Everything here is sourced from material that is already public. The scrapers are rate limited and use polite request patterns so they sit lightly on the source server.
- Two focused collectors so campaign documents and debates each get extraction logic suited to their page layout.
- Metadata plus full text captured in one pass: dates, titles, speakers, document types, word counts and the complete content.
- Concurrent scraping with a thread pool to move through paginated results quickly without hammering the server.
- Resumable runs via a pickle cache and a JSON checkpoint, so a long collection can stop and pick up where it left off.
- Date normalisation that standardises mixed date formats into ISO timestamps.

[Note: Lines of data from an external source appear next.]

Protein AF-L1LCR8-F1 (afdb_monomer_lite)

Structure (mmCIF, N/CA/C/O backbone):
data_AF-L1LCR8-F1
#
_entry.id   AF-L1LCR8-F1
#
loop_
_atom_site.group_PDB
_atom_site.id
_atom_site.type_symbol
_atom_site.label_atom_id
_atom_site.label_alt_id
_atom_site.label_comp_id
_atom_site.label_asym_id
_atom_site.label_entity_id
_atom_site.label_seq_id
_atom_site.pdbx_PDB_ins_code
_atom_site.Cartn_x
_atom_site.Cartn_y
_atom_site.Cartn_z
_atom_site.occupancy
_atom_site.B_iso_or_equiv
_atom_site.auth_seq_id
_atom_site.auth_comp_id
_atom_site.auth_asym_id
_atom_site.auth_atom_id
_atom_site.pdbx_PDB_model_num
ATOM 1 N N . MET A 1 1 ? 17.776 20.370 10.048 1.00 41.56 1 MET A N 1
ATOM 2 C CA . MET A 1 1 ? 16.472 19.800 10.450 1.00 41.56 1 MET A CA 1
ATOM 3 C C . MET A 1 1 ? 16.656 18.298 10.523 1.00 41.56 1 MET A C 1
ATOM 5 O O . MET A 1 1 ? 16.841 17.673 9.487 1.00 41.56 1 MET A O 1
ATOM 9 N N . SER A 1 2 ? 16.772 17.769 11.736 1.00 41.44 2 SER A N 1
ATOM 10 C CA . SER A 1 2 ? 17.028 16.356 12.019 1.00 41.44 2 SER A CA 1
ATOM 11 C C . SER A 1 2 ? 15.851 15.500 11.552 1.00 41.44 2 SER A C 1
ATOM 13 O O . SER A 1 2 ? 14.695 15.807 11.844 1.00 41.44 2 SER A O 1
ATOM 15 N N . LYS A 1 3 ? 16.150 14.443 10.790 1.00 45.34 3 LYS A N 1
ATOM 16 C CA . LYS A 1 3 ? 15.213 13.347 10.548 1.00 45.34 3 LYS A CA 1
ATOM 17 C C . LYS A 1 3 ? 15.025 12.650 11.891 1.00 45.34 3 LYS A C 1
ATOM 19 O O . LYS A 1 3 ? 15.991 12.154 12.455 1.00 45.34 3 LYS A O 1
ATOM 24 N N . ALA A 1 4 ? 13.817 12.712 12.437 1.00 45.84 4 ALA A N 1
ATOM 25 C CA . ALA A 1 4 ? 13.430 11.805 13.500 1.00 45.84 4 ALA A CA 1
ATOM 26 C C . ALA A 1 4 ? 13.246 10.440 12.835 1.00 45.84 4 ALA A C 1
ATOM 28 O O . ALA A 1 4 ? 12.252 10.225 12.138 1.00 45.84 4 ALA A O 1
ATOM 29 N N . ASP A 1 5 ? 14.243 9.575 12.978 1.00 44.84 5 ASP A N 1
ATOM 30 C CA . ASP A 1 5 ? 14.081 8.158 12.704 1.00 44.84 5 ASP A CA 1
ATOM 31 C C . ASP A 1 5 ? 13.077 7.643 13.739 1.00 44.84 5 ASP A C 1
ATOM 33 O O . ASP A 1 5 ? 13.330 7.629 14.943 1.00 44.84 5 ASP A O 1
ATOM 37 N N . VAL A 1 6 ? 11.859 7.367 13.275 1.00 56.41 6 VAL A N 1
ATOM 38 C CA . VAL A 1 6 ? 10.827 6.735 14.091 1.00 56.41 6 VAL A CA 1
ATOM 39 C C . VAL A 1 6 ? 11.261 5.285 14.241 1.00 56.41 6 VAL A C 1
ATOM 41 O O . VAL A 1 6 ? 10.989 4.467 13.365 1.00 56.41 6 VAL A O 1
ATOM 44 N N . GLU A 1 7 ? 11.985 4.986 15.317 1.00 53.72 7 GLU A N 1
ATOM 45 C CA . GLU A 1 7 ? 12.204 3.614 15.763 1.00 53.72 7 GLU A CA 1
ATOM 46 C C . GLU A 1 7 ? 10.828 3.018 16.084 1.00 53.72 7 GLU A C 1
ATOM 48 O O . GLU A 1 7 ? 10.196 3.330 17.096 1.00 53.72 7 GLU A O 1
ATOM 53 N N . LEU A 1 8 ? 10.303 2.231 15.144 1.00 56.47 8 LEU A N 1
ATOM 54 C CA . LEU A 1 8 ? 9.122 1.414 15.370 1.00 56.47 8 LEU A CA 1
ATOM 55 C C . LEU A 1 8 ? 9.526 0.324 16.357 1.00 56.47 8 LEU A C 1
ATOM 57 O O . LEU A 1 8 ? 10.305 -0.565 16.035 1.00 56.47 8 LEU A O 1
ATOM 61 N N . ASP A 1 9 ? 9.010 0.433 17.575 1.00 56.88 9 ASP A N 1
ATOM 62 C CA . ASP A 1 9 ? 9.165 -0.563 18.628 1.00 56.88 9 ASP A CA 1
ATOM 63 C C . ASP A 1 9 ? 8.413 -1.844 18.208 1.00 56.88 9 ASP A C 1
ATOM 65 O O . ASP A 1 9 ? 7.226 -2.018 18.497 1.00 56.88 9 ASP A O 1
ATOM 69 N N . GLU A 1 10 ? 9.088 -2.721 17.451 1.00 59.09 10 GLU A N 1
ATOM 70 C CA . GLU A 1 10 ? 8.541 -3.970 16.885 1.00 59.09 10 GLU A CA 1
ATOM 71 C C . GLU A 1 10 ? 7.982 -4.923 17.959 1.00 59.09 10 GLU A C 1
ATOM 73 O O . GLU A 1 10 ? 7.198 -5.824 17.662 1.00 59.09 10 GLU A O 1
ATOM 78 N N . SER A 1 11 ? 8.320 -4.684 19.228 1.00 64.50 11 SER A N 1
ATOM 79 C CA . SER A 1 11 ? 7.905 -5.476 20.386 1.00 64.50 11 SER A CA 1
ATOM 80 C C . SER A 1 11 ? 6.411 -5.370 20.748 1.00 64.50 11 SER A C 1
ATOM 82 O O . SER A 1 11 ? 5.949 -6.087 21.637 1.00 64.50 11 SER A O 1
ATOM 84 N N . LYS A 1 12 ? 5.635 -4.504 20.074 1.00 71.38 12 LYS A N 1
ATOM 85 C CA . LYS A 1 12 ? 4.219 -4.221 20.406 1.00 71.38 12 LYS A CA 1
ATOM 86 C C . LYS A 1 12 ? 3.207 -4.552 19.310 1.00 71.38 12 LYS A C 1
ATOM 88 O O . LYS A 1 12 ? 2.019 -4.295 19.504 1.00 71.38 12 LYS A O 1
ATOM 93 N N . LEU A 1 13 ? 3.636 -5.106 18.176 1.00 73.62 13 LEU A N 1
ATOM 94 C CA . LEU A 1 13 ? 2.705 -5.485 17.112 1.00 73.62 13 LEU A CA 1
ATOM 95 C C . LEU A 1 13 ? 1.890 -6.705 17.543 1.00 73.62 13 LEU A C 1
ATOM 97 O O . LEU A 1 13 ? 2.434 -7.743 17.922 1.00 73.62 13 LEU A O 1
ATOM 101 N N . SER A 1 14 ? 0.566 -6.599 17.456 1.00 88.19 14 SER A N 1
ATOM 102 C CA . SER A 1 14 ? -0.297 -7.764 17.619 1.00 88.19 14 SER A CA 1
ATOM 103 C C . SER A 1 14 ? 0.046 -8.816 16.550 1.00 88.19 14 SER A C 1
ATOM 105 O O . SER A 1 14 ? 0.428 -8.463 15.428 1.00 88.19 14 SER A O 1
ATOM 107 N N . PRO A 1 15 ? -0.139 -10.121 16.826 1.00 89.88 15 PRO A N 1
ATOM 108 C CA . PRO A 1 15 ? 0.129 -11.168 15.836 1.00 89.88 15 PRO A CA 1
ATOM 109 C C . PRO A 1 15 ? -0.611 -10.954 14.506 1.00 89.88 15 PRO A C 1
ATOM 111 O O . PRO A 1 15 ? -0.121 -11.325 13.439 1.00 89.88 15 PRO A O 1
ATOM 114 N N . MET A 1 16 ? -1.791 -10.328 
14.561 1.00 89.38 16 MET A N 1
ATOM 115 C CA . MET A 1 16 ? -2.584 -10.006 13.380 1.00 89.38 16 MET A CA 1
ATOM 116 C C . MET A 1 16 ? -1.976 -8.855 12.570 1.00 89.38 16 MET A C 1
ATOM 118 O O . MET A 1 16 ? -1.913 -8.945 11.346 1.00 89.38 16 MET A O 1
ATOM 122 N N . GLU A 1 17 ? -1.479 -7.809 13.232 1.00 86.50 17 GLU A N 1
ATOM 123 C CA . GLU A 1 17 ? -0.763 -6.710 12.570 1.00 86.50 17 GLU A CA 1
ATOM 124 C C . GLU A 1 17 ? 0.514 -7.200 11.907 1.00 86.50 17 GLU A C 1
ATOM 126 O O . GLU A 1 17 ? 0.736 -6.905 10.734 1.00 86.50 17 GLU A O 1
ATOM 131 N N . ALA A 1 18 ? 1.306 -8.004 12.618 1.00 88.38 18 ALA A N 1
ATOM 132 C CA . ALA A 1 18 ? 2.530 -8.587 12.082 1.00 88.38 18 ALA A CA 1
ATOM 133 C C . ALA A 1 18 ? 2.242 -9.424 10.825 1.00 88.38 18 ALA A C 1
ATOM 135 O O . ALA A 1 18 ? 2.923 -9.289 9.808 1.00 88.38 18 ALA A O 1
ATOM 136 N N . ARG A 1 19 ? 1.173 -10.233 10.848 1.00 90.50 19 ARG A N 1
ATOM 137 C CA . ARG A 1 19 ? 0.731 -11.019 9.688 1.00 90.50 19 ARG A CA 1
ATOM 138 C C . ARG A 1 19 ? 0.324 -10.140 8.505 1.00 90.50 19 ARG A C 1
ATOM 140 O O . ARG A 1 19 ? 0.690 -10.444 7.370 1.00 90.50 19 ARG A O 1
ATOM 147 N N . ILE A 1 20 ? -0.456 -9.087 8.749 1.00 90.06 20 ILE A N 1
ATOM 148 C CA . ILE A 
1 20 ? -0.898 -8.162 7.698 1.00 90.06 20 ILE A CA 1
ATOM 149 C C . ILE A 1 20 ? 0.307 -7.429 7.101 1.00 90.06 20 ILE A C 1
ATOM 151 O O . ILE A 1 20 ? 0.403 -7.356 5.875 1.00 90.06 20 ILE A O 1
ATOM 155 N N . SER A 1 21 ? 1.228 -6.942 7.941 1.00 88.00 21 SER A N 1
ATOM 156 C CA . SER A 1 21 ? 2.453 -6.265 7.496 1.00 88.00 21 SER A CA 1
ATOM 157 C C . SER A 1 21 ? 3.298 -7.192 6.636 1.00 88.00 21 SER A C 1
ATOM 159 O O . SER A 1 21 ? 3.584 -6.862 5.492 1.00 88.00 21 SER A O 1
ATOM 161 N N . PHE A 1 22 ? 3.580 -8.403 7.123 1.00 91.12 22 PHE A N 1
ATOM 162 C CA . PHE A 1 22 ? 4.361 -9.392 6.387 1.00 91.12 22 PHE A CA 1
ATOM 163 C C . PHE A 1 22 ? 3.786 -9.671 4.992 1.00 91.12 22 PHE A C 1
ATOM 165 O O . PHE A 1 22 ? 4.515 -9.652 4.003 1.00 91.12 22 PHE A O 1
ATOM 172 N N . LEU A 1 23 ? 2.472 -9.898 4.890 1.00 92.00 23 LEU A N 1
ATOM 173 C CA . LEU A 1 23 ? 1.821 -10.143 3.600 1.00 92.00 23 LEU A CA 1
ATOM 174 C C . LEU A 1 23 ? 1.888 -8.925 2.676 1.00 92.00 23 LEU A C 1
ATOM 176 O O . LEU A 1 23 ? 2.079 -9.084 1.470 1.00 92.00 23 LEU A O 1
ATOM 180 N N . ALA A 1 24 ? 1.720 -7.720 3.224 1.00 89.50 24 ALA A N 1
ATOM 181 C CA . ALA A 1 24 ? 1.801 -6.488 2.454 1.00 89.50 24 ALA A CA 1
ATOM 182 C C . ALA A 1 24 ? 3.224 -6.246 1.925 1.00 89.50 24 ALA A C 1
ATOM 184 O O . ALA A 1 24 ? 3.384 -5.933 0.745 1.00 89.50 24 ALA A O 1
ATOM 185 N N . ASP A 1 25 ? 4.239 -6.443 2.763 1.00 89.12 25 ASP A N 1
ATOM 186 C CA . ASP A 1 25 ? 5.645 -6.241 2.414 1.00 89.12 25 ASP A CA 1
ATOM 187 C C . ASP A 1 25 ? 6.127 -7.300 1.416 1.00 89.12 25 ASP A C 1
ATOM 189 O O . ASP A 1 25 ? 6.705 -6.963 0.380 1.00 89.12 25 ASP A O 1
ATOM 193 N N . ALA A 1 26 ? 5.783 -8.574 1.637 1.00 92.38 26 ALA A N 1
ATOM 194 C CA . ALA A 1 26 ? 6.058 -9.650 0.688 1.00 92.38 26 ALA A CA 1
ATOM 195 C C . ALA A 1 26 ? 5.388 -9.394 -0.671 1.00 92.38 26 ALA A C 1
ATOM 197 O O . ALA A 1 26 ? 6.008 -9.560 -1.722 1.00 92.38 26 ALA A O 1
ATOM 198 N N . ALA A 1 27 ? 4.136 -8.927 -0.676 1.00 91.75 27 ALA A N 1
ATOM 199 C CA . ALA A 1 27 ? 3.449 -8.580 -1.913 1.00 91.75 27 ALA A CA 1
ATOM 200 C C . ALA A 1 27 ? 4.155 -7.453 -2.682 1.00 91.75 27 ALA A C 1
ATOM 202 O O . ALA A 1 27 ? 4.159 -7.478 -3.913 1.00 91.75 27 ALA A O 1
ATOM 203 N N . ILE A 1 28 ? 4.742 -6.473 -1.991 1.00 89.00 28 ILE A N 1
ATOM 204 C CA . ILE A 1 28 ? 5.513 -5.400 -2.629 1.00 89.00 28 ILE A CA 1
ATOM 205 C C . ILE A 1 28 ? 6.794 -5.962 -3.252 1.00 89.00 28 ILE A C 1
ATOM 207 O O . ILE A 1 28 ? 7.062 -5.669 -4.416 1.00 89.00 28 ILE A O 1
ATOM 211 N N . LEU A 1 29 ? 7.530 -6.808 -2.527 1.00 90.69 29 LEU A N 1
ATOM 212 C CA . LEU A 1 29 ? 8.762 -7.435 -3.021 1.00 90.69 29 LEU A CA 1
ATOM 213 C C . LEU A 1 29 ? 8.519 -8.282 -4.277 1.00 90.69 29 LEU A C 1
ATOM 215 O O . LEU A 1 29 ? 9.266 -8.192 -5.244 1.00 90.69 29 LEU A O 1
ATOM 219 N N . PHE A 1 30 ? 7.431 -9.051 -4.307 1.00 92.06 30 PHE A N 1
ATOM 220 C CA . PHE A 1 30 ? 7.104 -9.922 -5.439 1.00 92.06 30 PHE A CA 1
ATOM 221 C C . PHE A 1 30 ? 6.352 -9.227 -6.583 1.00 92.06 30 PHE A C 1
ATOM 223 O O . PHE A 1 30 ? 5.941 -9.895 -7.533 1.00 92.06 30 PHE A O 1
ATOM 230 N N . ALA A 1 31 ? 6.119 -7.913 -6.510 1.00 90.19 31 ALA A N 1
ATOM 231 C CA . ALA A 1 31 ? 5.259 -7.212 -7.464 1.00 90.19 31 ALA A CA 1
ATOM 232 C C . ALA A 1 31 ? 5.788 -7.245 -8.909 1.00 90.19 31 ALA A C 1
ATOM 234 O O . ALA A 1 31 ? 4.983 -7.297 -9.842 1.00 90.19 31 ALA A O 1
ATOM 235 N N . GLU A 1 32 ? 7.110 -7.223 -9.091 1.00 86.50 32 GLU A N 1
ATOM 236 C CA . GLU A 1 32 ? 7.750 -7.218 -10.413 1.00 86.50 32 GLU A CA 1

- Retry and backoff built into the HTTP session to ride out the occasional network hiccup.
| Layer | Tool |
|---|---|
| Language | Python 3.9+ |
| Environment | Jupyter Notebook |
| HTTP | requests with retry adapter and connection pooling |
| HTML parsing | BeautifulSoup4 (+ lxml) |
| Data handling | pandas |
| Concurrency | concurrent.futures.ThreadPoolExecutor |
| Progress | tqdm |
| Caching | pickle cache + JSON checkpoint |
Install the dependencies:
pip install jupyter pandas requests beautifulsoup4 lxml tqdmLaunch Jupyter and open whichever notebook you need:
jupyter notebookCampaign documents (documents.ipynb)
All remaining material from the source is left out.